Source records
-- -- --
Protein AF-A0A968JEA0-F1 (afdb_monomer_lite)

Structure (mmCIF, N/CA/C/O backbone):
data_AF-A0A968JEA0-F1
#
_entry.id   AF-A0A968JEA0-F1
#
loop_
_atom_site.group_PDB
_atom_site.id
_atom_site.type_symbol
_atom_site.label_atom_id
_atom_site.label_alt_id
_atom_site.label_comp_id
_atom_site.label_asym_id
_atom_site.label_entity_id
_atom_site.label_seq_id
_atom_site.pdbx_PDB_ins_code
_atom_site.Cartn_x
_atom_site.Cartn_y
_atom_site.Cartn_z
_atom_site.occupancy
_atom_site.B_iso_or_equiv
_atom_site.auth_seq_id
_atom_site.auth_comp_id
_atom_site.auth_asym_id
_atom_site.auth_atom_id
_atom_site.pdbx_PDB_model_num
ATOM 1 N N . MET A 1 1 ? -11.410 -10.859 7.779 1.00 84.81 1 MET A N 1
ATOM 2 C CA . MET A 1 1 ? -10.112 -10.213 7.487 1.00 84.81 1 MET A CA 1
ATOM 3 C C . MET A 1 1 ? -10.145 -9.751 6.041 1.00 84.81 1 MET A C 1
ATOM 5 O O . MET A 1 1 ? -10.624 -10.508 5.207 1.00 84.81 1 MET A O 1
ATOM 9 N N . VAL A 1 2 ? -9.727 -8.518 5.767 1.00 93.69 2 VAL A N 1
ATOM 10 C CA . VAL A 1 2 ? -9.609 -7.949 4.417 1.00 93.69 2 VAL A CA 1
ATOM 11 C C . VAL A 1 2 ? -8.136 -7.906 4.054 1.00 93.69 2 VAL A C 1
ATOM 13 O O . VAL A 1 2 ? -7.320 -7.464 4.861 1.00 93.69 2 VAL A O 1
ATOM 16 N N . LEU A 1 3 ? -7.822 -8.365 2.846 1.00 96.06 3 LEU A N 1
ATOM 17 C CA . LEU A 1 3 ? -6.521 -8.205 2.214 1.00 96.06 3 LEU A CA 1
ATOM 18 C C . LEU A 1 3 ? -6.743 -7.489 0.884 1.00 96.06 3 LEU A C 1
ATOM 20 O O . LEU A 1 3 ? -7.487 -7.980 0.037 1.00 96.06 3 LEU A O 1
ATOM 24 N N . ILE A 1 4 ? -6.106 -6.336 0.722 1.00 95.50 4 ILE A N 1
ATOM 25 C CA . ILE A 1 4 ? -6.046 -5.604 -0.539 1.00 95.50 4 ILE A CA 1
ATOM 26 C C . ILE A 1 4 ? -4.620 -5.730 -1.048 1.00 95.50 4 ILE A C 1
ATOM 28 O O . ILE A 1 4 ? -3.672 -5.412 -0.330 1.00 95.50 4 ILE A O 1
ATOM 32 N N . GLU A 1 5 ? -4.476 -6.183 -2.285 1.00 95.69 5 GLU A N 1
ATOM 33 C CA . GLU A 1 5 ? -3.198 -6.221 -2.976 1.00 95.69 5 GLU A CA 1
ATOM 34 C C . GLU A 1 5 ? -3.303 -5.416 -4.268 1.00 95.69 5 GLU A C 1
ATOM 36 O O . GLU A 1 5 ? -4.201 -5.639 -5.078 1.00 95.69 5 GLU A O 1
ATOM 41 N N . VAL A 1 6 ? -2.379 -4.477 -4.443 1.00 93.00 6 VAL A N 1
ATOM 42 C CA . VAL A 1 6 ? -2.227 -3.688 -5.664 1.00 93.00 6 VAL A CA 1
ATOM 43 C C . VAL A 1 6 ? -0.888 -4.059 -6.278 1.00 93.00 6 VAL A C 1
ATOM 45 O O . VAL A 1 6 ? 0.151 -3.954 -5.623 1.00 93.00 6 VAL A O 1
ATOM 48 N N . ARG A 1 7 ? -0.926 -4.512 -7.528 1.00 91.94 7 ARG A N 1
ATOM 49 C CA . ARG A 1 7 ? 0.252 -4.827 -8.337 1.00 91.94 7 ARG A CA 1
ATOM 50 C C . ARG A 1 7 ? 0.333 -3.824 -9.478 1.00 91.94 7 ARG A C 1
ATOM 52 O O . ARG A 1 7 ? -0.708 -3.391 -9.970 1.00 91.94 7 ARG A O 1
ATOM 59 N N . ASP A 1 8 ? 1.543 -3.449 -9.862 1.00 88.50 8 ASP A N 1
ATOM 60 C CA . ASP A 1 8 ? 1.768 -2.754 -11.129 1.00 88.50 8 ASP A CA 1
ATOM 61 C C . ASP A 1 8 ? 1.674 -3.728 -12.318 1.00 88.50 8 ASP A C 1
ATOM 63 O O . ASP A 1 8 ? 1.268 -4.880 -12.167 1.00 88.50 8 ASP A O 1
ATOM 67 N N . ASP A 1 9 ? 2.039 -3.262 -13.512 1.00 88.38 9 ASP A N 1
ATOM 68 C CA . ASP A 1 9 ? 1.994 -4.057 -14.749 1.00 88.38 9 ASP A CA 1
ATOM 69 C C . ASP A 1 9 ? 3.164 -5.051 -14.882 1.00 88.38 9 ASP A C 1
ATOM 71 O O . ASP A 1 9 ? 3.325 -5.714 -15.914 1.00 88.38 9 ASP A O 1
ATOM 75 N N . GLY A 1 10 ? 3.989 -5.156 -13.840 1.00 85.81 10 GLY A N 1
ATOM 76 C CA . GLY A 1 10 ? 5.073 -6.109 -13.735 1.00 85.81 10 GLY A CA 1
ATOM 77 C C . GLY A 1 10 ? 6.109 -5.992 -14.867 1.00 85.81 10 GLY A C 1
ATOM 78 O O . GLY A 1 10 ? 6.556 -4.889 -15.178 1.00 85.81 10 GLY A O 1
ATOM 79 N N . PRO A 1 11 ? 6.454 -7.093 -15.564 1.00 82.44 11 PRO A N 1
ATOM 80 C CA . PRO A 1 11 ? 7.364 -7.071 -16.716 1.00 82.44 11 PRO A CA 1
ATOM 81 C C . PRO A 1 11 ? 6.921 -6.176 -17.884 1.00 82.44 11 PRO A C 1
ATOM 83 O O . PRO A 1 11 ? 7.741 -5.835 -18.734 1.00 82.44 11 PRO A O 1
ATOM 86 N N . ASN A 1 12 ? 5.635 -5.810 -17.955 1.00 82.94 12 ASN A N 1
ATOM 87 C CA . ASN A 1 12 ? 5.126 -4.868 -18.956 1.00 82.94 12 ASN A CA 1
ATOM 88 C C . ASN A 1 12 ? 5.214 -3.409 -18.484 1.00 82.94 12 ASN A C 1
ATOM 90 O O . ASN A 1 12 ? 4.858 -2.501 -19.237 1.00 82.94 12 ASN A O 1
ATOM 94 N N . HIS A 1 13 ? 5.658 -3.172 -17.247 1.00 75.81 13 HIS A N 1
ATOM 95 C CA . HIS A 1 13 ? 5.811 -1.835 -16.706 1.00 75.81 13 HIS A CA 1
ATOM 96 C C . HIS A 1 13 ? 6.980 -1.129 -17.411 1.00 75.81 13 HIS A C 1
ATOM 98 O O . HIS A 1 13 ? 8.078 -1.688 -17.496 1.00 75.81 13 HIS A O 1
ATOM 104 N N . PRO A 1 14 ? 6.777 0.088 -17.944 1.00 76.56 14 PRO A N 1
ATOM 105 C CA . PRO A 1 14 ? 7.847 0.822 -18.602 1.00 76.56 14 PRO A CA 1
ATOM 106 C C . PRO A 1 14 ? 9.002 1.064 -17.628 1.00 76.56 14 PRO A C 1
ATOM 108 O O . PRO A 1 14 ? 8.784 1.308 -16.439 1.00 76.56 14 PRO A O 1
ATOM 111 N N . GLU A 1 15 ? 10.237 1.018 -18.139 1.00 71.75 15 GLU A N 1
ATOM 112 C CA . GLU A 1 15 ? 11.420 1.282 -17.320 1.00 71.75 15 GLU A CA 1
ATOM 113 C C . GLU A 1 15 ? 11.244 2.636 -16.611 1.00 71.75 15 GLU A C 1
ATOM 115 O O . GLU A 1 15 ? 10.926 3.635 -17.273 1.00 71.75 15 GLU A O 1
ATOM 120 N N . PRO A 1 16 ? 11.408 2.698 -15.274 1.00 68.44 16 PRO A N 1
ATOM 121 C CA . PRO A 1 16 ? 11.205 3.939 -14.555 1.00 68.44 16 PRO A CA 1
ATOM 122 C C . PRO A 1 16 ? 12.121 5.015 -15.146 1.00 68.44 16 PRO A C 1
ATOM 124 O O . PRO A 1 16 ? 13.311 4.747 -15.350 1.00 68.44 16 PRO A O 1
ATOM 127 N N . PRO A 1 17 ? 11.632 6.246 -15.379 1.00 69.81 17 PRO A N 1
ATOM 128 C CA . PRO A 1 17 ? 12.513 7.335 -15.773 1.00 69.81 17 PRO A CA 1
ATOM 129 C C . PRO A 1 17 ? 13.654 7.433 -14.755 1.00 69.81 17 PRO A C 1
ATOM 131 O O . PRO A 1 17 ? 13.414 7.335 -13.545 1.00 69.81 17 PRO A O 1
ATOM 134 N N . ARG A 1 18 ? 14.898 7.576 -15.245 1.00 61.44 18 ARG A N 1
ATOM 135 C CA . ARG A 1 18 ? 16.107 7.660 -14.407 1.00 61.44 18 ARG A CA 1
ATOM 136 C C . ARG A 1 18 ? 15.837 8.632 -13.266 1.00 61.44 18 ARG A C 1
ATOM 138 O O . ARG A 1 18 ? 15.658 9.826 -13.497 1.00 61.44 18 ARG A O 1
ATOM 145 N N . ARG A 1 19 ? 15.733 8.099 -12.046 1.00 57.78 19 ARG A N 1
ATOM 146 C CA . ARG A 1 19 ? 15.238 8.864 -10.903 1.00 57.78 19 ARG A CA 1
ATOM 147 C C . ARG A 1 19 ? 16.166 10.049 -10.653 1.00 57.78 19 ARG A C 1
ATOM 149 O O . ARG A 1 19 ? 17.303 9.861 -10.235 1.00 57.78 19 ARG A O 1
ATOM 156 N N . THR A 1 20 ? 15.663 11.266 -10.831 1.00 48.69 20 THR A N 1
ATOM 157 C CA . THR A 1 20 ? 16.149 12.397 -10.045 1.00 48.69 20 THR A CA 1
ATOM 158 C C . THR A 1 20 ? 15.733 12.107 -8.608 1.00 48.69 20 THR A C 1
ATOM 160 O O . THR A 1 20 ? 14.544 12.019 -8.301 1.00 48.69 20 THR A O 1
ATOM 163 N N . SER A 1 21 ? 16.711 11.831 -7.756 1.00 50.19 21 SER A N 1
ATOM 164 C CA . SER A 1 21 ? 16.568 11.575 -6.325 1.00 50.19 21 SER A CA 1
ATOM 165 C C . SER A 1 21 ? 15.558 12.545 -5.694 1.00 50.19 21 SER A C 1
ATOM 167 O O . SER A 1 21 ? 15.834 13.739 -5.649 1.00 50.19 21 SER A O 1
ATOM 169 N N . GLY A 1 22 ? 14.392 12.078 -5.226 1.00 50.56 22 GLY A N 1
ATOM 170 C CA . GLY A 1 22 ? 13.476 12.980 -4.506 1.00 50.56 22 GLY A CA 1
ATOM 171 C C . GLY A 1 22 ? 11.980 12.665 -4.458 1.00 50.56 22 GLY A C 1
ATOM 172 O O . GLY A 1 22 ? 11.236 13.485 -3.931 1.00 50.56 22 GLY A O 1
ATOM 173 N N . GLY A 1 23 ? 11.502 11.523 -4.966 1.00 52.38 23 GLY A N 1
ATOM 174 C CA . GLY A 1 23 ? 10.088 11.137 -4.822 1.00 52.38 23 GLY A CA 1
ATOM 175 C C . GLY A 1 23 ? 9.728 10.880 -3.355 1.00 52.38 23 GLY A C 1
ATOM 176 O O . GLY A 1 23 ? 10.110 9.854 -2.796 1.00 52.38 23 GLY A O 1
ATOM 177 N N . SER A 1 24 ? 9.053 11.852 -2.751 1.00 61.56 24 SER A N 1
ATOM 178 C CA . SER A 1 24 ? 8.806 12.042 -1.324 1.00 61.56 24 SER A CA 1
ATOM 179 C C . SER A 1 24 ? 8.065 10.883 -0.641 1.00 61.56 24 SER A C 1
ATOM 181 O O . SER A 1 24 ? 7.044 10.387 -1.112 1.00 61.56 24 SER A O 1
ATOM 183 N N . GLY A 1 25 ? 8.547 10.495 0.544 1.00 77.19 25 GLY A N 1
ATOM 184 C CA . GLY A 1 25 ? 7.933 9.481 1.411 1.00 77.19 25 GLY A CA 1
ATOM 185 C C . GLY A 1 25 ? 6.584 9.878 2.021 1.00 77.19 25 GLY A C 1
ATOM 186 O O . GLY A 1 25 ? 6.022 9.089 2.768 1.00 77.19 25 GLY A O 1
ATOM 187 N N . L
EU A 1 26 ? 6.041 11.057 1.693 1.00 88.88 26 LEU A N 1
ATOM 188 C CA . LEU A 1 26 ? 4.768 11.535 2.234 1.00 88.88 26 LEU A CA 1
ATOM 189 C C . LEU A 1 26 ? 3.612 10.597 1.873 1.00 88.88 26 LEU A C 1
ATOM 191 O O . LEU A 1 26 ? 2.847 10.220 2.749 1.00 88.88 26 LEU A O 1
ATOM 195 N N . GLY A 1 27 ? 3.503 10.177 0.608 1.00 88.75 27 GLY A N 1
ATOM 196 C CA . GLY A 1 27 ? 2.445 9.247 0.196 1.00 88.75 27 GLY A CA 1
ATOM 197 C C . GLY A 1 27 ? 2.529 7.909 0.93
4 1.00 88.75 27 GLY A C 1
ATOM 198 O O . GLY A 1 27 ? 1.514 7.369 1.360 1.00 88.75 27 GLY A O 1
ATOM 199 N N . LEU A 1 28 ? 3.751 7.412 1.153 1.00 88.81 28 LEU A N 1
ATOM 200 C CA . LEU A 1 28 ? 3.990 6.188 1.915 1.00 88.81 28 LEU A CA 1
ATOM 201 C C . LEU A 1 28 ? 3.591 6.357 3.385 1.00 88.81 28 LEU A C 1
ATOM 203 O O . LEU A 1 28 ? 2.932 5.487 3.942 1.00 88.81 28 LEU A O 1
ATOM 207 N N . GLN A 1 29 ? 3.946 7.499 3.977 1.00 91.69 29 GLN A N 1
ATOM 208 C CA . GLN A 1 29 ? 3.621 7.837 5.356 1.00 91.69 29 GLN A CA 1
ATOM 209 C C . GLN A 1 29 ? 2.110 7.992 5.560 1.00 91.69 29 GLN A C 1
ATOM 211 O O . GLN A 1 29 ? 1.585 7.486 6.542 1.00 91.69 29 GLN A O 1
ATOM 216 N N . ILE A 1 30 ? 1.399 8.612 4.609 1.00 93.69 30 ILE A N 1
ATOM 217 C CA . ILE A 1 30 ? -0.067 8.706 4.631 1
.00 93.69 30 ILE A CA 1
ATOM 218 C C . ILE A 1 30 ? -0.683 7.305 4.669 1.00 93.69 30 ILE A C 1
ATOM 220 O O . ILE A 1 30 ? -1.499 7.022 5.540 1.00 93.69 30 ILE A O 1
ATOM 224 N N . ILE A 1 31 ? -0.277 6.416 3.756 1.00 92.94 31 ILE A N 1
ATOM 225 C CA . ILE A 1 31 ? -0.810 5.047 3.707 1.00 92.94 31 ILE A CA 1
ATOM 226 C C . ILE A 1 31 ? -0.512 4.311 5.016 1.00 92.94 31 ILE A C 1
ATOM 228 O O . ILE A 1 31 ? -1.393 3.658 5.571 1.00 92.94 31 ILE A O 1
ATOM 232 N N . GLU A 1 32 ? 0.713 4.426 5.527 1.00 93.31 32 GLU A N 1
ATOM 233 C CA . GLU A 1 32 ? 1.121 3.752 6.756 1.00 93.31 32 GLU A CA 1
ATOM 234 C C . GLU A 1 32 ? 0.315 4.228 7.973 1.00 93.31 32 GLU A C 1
-- -- --
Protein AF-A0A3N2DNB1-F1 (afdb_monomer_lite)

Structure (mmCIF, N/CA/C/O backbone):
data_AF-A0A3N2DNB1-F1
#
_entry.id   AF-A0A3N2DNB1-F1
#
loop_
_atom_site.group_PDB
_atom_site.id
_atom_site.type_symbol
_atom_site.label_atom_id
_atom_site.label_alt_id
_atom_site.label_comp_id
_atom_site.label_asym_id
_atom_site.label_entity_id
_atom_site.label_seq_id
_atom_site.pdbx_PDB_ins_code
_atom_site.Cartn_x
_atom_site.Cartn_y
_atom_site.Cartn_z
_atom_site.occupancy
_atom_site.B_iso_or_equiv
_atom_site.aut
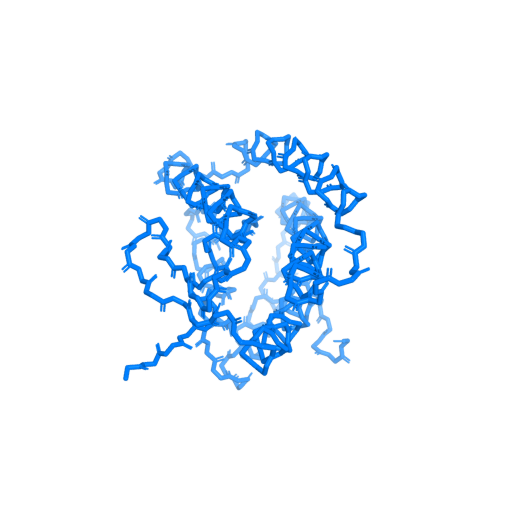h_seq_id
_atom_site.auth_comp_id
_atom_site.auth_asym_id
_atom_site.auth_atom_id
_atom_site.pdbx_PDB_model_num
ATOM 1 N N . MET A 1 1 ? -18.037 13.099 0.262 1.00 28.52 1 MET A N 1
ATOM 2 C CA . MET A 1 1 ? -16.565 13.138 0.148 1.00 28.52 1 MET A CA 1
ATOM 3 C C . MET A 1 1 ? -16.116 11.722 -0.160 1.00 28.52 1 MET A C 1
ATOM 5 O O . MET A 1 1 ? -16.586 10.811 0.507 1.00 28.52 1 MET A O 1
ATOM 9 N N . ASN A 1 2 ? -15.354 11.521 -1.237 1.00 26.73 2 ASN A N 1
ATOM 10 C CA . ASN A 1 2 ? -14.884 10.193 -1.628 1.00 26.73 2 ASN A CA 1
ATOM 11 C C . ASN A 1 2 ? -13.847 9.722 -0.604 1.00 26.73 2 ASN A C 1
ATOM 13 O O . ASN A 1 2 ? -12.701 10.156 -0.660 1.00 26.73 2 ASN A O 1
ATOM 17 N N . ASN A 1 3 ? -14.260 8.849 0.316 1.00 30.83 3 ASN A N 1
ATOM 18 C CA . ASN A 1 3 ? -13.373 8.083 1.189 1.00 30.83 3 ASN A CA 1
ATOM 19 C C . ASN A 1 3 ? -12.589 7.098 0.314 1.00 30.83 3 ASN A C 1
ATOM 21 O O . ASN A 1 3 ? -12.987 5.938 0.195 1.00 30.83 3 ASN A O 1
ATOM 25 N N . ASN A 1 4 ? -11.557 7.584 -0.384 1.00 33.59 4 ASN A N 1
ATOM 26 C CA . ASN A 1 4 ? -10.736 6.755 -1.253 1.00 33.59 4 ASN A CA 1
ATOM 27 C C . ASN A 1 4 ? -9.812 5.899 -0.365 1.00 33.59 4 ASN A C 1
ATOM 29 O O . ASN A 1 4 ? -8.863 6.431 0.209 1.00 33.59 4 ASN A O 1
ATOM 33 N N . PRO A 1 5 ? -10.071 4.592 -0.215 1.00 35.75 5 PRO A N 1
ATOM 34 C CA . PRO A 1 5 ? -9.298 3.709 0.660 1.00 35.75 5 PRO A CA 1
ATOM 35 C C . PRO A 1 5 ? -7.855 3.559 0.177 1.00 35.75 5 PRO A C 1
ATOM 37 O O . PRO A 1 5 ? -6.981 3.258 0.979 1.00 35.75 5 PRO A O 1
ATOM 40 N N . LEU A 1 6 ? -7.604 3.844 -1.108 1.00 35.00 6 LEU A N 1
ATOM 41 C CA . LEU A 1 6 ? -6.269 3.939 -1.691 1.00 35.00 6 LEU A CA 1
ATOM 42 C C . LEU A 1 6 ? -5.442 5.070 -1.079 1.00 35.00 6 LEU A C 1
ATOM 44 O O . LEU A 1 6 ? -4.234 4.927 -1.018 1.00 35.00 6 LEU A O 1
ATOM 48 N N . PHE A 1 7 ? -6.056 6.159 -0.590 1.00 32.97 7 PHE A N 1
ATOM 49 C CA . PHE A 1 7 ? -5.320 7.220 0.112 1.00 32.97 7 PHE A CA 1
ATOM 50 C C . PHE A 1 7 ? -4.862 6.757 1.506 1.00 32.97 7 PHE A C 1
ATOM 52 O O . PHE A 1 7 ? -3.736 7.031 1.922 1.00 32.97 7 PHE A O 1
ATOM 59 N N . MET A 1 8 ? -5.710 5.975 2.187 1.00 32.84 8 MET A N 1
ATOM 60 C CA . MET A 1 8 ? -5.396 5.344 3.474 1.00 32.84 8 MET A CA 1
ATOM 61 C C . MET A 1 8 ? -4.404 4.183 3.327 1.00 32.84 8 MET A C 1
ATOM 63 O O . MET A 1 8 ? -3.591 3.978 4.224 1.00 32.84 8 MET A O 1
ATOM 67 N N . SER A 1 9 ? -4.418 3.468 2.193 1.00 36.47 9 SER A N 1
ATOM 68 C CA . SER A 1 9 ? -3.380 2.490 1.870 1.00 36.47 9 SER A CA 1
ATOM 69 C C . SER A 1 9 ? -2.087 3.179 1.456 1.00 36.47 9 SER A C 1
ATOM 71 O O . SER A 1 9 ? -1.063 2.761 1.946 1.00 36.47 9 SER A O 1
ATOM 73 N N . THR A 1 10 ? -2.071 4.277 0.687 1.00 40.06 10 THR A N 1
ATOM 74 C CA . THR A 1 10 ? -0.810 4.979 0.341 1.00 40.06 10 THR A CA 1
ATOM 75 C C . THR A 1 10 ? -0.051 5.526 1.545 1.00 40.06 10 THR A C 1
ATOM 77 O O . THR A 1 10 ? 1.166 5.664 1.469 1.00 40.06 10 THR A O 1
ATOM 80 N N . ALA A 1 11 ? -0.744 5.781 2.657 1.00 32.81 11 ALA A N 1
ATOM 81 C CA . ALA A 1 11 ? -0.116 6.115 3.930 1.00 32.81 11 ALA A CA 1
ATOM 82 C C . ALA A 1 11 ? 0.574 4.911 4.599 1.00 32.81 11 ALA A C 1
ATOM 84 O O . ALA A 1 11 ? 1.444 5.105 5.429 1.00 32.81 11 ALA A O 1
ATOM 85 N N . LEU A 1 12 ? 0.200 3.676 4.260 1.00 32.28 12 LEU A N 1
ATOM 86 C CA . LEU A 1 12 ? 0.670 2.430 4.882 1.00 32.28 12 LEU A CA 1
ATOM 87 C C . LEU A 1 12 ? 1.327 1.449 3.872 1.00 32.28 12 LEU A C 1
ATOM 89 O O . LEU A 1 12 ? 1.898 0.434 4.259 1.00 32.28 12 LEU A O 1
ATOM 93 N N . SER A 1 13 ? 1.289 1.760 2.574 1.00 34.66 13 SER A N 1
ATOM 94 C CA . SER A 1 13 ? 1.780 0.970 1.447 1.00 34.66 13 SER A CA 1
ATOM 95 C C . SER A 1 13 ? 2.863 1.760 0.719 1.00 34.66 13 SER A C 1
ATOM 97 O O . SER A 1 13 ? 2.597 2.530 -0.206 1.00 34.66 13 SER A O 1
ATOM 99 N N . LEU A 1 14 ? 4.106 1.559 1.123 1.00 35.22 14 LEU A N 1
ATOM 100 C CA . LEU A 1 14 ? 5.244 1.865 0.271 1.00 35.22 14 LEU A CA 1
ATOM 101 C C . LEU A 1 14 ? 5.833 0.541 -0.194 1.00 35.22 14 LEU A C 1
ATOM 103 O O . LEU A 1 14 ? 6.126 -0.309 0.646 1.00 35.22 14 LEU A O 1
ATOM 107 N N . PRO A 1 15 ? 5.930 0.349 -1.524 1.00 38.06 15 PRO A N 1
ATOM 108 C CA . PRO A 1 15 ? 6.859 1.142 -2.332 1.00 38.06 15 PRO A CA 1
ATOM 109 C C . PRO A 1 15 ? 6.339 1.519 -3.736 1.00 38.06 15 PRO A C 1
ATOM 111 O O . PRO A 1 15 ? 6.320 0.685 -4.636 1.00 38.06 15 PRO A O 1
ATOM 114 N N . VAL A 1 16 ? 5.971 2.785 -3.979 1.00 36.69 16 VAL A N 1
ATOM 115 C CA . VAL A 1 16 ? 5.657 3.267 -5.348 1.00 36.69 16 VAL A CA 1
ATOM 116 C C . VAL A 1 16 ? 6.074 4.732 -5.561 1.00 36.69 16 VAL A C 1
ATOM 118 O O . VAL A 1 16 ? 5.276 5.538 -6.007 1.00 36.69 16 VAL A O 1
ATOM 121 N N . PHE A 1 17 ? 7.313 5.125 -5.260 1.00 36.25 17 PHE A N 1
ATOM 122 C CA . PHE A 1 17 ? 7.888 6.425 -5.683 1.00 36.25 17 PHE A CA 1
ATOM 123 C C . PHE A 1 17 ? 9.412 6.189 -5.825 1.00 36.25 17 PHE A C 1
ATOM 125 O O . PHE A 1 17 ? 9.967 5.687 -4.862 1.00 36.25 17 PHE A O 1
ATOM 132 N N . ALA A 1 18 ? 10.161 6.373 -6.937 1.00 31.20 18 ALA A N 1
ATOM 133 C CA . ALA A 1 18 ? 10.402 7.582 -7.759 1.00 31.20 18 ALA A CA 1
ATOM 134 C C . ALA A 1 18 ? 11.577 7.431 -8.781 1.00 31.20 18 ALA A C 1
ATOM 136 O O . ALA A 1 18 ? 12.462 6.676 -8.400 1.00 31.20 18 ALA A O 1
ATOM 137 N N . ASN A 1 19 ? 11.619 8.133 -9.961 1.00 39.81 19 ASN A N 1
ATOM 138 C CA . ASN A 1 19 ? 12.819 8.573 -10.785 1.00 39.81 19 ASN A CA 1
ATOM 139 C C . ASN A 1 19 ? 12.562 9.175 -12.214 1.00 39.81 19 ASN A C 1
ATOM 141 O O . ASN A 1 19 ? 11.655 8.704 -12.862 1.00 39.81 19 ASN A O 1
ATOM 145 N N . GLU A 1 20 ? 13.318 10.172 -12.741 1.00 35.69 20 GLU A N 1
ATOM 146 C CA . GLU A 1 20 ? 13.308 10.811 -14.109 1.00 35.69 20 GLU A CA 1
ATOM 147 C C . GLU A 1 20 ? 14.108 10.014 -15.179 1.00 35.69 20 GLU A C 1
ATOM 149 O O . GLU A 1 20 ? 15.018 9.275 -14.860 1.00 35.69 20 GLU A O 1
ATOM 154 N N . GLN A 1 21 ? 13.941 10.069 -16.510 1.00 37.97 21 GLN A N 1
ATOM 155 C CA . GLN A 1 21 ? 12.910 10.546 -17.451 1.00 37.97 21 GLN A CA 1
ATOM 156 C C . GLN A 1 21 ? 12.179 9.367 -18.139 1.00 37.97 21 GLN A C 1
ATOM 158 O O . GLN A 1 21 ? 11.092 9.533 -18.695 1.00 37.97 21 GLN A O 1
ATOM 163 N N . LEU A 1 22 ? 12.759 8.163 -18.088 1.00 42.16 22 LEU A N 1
-- -- --
PROBLEM TO WORK ON - There is a run of lines above from the one with "ATOM 156 N N" to the one with "ATOM 163 N N . SER"; print exactly that run, both ends included, and nothing else.

EXERCISE SOLUTION -
ATOM 156 N N . THR A 1 20 ? 15.663 11.266 -10.831 1.00 48.69 20 THR A N 1
ATOM 157 C CA . THR A 1 20 ? 16.149 12.397 -10.045 1.00 48.69 20 THR A CA 1
ATOM 158 C C . THR A 1 20 ? 15.733 12.107 -8.608 1.00 48.69 20 THR A C 1
ATOM 160 O O . THR A 1 20 ? 14.544 12.019 -8.301 1.00 48.69 20 THR A O 1
ATOM 163 N N . SER A 1 21 ? 16.711 11.831 -7.756 1.00 50.19 21 SER A N 1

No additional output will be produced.